Sunday, October 18, 2009

The broken artist

Novelist Jeanette Winterson recently had an essay in the Wall Street Journal titled "In Praise of the Crack-up" where she wrote about the link between mental illness and despair and creative artistic people.

I haven't had the burden of struggling with true mental illness the way so many artists have, (including some friends and members of my own family). Not that I can't do a mood pretty darn well---but I can only blame my moods on my own brattiness--

That said, I know mental illness is a true issue for many people and many artists--and even without the highs and lows of the bipolar brain, many of us artists still seem to find ourselves broken in just the places where we also find our greatest moments of transcendence. In this light, the last few paragraphs were just so resonate for me--they seemed hauntingly true. I wanted to record them here.

"Art isn't a surface activity. It comes from a deep place and it meets the wound we each carry.

Even when our lives are going well, there is something that prowls the borders, unseen, unfelt. The existential depression that is becoming a condition of humankind, experienced as loss of meaning, a kind of empty bafflement....

Longing is painful. Every work of art is an attempt to bring into being the object of loss. The pictures, the music, the peoems and the performances are an intense engagement with loss. While one is in the act of making, one is not in loss, and one has meaning. The fierce crashes that happen to many creative people when a piece of work is done...come out of the sense that however good the work, it has not answered the loss.
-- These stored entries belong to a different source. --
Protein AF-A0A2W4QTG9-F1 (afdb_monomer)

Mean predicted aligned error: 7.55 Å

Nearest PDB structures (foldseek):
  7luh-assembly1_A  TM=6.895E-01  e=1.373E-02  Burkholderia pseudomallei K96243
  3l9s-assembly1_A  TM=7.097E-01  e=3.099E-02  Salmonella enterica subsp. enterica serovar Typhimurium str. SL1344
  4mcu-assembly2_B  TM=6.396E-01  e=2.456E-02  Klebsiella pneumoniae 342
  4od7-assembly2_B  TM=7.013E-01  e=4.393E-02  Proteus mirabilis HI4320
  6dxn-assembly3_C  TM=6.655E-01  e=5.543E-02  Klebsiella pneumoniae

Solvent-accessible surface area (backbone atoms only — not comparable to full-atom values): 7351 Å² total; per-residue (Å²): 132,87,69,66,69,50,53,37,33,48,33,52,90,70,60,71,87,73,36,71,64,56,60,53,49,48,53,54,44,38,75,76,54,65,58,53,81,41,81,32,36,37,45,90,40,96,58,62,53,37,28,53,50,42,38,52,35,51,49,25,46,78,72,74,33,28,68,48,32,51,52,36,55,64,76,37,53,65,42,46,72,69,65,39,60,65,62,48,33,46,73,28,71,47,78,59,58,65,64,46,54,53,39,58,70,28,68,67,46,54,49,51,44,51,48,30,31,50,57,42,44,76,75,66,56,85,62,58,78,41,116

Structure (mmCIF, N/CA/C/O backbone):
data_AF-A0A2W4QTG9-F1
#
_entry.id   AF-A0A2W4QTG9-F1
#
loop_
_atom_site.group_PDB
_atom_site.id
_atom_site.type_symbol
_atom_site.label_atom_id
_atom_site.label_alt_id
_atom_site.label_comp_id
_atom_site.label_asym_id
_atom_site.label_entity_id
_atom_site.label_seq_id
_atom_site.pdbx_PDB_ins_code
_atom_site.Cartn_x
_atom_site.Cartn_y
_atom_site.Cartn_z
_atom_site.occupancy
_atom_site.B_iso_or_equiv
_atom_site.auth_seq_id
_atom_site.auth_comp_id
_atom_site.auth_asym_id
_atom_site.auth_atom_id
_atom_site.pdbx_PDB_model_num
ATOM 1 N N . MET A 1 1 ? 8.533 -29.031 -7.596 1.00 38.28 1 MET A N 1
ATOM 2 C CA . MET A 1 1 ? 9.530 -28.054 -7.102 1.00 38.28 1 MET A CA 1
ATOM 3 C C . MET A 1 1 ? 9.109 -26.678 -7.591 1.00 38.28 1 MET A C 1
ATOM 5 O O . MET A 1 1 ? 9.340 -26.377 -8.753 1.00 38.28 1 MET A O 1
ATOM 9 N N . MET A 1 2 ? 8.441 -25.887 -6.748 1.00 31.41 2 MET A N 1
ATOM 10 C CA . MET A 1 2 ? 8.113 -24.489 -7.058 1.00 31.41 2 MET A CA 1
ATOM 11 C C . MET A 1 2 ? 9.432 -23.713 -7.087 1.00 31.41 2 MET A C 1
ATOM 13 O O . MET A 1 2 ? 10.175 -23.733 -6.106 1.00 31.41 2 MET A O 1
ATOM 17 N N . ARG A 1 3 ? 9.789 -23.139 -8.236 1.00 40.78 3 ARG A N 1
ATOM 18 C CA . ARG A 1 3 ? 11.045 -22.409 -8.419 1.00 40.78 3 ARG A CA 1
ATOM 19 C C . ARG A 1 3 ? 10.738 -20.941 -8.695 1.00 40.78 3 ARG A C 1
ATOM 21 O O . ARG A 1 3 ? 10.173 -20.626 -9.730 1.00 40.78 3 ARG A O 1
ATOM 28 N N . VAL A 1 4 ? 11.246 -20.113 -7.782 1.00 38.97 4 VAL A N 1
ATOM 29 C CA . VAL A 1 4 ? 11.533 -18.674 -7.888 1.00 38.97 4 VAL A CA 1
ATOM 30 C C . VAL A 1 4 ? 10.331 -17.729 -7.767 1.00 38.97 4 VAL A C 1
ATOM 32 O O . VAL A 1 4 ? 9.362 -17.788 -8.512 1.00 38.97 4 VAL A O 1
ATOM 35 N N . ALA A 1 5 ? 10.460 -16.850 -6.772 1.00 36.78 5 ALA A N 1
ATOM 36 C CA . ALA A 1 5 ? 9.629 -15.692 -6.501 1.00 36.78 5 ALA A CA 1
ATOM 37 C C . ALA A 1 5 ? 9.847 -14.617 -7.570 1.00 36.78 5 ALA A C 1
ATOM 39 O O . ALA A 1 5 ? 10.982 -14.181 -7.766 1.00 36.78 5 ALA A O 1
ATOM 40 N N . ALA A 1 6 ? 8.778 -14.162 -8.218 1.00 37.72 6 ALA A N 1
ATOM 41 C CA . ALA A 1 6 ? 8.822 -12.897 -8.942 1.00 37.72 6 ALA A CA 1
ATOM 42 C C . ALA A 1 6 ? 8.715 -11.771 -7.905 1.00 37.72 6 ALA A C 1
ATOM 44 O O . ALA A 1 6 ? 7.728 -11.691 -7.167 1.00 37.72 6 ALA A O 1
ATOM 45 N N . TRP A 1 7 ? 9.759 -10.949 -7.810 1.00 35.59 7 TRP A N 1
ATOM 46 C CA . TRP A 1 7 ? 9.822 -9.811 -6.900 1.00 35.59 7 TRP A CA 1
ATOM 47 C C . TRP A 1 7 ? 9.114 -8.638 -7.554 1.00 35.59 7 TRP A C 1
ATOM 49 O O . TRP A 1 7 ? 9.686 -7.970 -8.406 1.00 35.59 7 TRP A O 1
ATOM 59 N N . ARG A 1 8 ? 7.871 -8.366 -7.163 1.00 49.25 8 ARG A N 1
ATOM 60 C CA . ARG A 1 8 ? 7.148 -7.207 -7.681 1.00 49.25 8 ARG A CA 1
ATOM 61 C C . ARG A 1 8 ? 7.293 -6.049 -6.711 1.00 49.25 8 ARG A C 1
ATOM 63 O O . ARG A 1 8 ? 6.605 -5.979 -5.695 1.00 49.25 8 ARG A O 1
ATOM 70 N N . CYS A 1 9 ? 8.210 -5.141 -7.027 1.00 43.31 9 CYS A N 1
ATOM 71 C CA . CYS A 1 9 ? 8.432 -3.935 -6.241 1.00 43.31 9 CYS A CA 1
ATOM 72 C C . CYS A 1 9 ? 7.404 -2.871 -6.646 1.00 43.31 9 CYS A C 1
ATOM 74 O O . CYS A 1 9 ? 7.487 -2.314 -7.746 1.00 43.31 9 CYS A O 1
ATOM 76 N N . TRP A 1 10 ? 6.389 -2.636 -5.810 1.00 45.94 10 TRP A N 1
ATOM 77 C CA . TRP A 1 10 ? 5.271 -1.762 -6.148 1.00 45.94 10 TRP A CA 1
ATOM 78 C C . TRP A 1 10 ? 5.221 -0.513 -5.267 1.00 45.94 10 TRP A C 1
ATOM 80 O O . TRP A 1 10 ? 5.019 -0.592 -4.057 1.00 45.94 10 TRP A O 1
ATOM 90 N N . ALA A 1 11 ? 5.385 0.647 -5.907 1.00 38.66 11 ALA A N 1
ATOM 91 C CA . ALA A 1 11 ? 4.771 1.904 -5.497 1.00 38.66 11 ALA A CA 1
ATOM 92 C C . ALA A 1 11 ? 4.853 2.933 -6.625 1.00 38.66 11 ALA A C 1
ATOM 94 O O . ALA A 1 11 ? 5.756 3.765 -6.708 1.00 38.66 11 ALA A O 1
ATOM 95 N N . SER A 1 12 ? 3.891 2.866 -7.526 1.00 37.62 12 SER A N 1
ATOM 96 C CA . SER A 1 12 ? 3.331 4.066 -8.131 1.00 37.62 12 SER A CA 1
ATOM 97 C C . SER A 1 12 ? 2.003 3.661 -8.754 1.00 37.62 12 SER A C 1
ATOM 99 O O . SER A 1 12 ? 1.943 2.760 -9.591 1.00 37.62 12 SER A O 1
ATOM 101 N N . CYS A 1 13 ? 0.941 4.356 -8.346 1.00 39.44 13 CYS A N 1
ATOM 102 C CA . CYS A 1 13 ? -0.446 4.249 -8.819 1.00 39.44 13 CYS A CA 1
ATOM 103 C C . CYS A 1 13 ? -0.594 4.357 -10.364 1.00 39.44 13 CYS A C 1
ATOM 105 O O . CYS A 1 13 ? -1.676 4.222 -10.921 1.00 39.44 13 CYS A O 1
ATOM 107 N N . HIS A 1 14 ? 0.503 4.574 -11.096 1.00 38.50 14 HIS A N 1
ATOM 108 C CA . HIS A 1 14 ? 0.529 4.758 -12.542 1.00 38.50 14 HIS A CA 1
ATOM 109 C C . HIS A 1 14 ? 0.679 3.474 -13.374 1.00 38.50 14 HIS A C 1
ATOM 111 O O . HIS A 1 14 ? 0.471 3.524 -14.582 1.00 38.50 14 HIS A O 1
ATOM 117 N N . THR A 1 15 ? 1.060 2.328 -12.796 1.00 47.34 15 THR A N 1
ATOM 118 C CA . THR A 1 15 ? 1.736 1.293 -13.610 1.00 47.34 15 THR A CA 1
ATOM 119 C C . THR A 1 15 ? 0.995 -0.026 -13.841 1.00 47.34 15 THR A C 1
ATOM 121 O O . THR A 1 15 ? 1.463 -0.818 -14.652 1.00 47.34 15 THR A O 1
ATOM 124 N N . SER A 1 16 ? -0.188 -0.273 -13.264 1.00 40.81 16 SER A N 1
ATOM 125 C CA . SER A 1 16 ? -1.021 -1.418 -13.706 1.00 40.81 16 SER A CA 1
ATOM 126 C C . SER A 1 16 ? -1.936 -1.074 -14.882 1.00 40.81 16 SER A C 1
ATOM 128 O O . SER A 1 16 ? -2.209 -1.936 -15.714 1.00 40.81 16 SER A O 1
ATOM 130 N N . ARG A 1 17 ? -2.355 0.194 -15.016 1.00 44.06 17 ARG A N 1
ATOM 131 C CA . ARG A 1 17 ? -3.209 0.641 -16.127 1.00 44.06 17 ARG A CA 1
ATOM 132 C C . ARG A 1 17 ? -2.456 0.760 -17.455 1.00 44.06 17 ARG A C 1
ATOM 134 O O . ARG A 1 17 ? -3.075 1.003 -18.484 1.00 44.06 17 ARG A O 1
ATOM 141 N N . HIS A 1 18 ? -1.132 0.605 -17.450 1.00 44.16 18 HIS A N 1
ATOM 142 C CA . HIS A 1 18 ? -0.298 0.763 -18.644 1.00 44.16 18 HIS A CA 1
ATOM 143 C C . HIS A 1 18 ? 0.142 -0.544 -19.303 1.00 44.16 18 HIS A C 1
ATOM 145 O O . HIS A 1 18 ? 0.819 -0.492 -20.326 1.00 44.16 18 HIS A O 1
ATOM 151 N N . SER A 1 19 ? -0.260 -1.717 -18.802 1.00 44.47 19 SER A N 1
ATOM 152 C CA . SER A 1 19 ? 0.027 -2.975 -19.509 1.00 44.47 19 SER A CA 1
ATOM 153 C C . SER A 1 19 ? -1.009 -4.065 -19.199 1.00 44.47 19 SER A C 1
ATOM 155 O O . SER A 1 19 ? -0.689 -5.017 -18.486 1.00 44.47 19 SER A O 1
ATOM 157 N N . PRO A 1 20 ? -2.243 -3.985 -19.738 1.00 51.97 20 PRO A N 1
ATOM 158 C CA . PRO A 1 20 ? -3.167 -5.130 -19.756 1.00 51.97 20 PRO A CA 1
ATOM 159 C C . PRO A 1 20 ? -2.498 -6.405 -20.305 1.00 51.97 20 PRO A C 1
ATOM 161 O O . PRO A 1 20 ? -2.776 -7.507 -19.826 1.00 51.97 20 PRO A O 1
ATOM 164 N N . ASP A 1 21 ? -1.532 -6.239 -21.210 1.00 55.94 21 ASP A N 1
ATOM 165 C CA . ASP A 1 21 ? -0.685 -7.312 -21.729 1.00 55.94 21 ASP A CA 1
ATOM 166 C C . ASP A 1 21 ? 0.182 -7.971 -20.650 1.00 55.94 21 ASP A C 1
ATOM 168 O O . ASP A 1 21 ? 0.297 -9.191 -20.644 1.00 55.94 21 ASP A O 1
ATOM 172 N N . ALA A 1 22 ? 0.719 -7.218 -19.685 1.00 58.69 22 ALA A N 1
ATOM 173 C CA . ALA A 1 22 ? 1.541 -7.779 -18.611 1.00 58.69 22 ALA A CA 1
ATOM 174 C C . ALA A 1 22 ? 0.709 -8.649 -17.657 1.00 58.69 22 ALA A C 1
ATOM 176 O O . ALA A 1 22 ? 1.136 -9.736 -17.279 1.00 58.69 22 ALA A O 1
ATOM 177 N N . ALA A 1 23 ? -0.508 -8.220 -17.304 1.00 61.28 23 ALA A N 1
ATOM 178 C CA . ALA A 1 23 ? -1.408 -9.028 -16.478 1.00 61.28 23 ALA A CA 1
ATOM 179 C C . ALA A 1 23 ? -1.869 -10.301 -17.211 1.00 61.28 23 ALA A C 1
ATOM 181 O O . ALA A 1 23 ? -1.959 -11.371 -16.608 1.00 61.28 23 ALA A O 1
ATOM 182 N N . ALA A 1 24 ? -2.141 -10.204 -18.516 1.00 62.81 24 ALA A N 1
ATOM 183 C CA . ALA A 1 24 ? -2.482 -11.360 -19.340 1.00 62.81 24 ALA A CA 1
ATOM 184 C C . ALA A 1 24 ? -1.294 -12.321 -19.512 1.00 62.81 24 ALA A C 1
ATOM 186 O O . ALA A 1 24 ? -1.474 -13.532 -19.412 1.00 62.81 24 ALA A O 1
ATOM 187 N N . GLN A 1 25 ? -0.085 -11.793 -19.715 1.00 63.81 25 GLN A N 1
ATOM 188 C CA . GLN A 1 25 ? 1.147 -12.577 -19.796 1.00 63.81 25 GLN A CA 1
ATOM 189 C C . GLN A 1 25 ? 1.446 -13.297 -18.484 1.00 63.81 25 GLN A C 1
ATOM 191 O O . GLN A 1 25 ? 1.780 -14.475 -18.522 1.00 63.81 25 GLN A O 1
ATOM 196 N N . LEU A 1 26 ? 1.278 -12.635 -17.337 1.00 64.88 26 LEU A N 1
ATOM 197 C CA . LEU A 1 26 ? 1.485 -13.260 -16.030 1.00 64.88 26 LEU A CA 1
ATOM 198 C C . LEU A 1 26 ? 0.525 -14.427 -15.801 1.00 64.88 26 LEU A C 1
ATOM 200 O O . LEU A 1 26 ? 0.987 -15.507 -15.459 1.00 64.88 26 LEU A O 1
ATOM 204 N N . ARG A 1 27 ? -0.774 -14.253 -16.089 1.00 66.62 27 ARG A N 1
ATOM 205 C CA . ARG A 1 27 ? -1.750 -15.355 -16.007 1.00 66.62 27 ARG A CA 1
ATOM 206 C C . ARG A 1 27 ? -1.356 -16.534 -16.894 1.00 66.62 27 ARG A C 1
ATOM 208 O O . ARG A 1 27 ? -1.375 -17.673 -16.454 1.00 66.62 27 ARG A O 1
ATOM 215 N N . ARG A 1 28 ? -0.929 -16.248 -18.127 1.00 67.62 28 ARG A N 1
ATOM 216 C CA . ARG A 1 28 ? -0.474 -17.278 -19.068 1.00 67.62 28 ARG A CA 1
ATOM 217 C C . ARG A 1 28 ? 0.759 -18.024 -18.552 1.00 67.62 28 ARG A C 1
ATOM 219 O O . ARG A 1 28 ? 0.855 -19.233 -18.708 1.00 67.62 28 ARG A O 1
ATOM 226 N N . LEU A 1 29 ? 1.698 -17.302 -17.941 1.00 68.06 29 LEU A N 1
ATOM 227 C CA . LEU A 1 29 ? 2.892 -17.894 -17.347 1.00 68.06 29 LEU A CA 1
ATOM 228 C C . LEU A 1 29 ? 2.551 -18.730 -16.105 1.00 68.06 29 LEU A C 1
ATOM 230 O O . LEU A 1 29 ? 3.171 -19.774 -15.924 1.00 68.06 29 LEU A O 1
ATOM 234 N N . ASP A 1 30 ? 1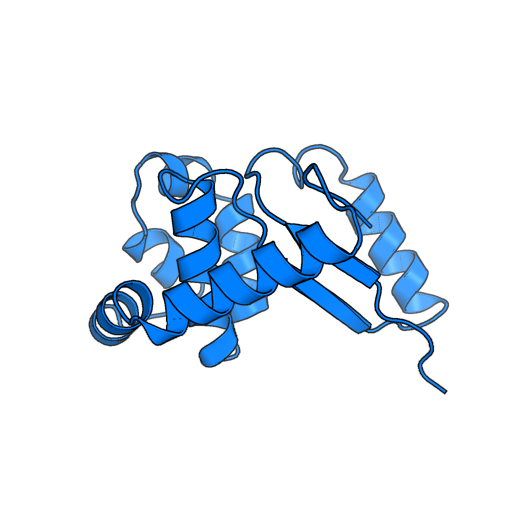.589 -18.303 -15.280 1.00 69.31 30 ASP A N 1
ATOM 235 C CA . ASP A 1 30 ? 1.119 -19.064 -14.113 1.00 69.31 30 ASP A CA 1
ATOM 236 C C . ASP A 1 30 ? 0.475 -20.392 -14.538 1.00 69.31 30 ASP A C 1
ATOM 238 O O . ASP A 1 30 ? 0.732 -21.422 -13.910 1.00 69.31 30 ASP A O 1
ATOM 242 N N . ASP A 1 31 ? -0.297 -20.383 -15.633 1.00 74.50 31 ASP A N 1
ATOM 243 C CA . ASP A 1 31 ? -0.920 -21.581 -16.214 1.00 74.50 31 ASP A CA 1
ATOM 244 C C . ASP A 1 31 ? 0.128 -22.584 -16.731 1.00 74.50 31 ASP A C 1
ATOM 246 O O . ASP A 1 31 ? -0.031 -23.798 -16.588 1.00 74.50 31 ASP A O 1
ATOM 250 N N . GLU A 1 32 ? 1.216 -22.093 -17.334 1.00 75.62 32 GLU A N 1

The strange thing about creative work is that it can have enormous value for others while its maker is left ravaged. The ancient Greeks understood this as the price of an encounter with a god--the divine forces enter the human and use him or her as an instrument, only to be ultimately destroyed. But I do not believe that creativity is destructive or divine. I believe it is the part of us that gives shape and voice to our innermost reality.

This is frightening. Encounters with the real, in particular, what we really feel, are something we generally try to avoid. Art mediates the encounter, allowing us to get nearer to our longing and our loss, to risk more, to dare more. Yet for the maker, the exposure is not mediated; it is total and terrifying. That is why so many creative people cut themselves off from their own experience, using drugs or drink or sex or shipwreck to avoid absolute exposure to the pain of creativity...."

Earlier in the article, Winterson compares this artistic struggle with the wounding blessing that Jacob received as he wrestled with God.

I believe she is on to something--when we make art we are in the midst of the real-- the real longing and loneliness and loss of every heart, the terrifying wonder of our existence-- and it's pretty terrible at times, isn't it-

and yet, the artist is the person who can't stay away from the real--even if they drug themselves so as to avoid dealing with it--still, all that brokeness must not be the only option for the artist--

I hope we can learn--I hope I can learn --God's redemption in this--and in the meantime, I hope I learn to want to be broken by truth more than live comfortably with falseness. The final story of blessing I hope is not only wounding but a larger story of encounter. Encounter that is not only worth the violence it incurs but also redeems it.

2 comments:

Marian said...

"I haven't had the burden of struggling with true mental illness..."

Oh yes, you have. As Jeanette Winterson says: "...and it meets the wound we each carry." Each of us. Labelled or not.

"True mental illness" is the suffering that is being human in the world.

Jenny Jiang said...

Marian,

Thanks much for your comment. I very much agree with you-- I guess I was attempting to make a distinction between the human awareness of alienation and brokenness and those illnesses which are at least on the spectrum more profound and difficult and potentially damaging to the individual. I did not desire to make this distinction to improve my own image, but rather to try to be honest-- so as not to garner any sympathy that I don't believe I merit and that I do believe others do indeed merit.

Thanks so very much for your comment.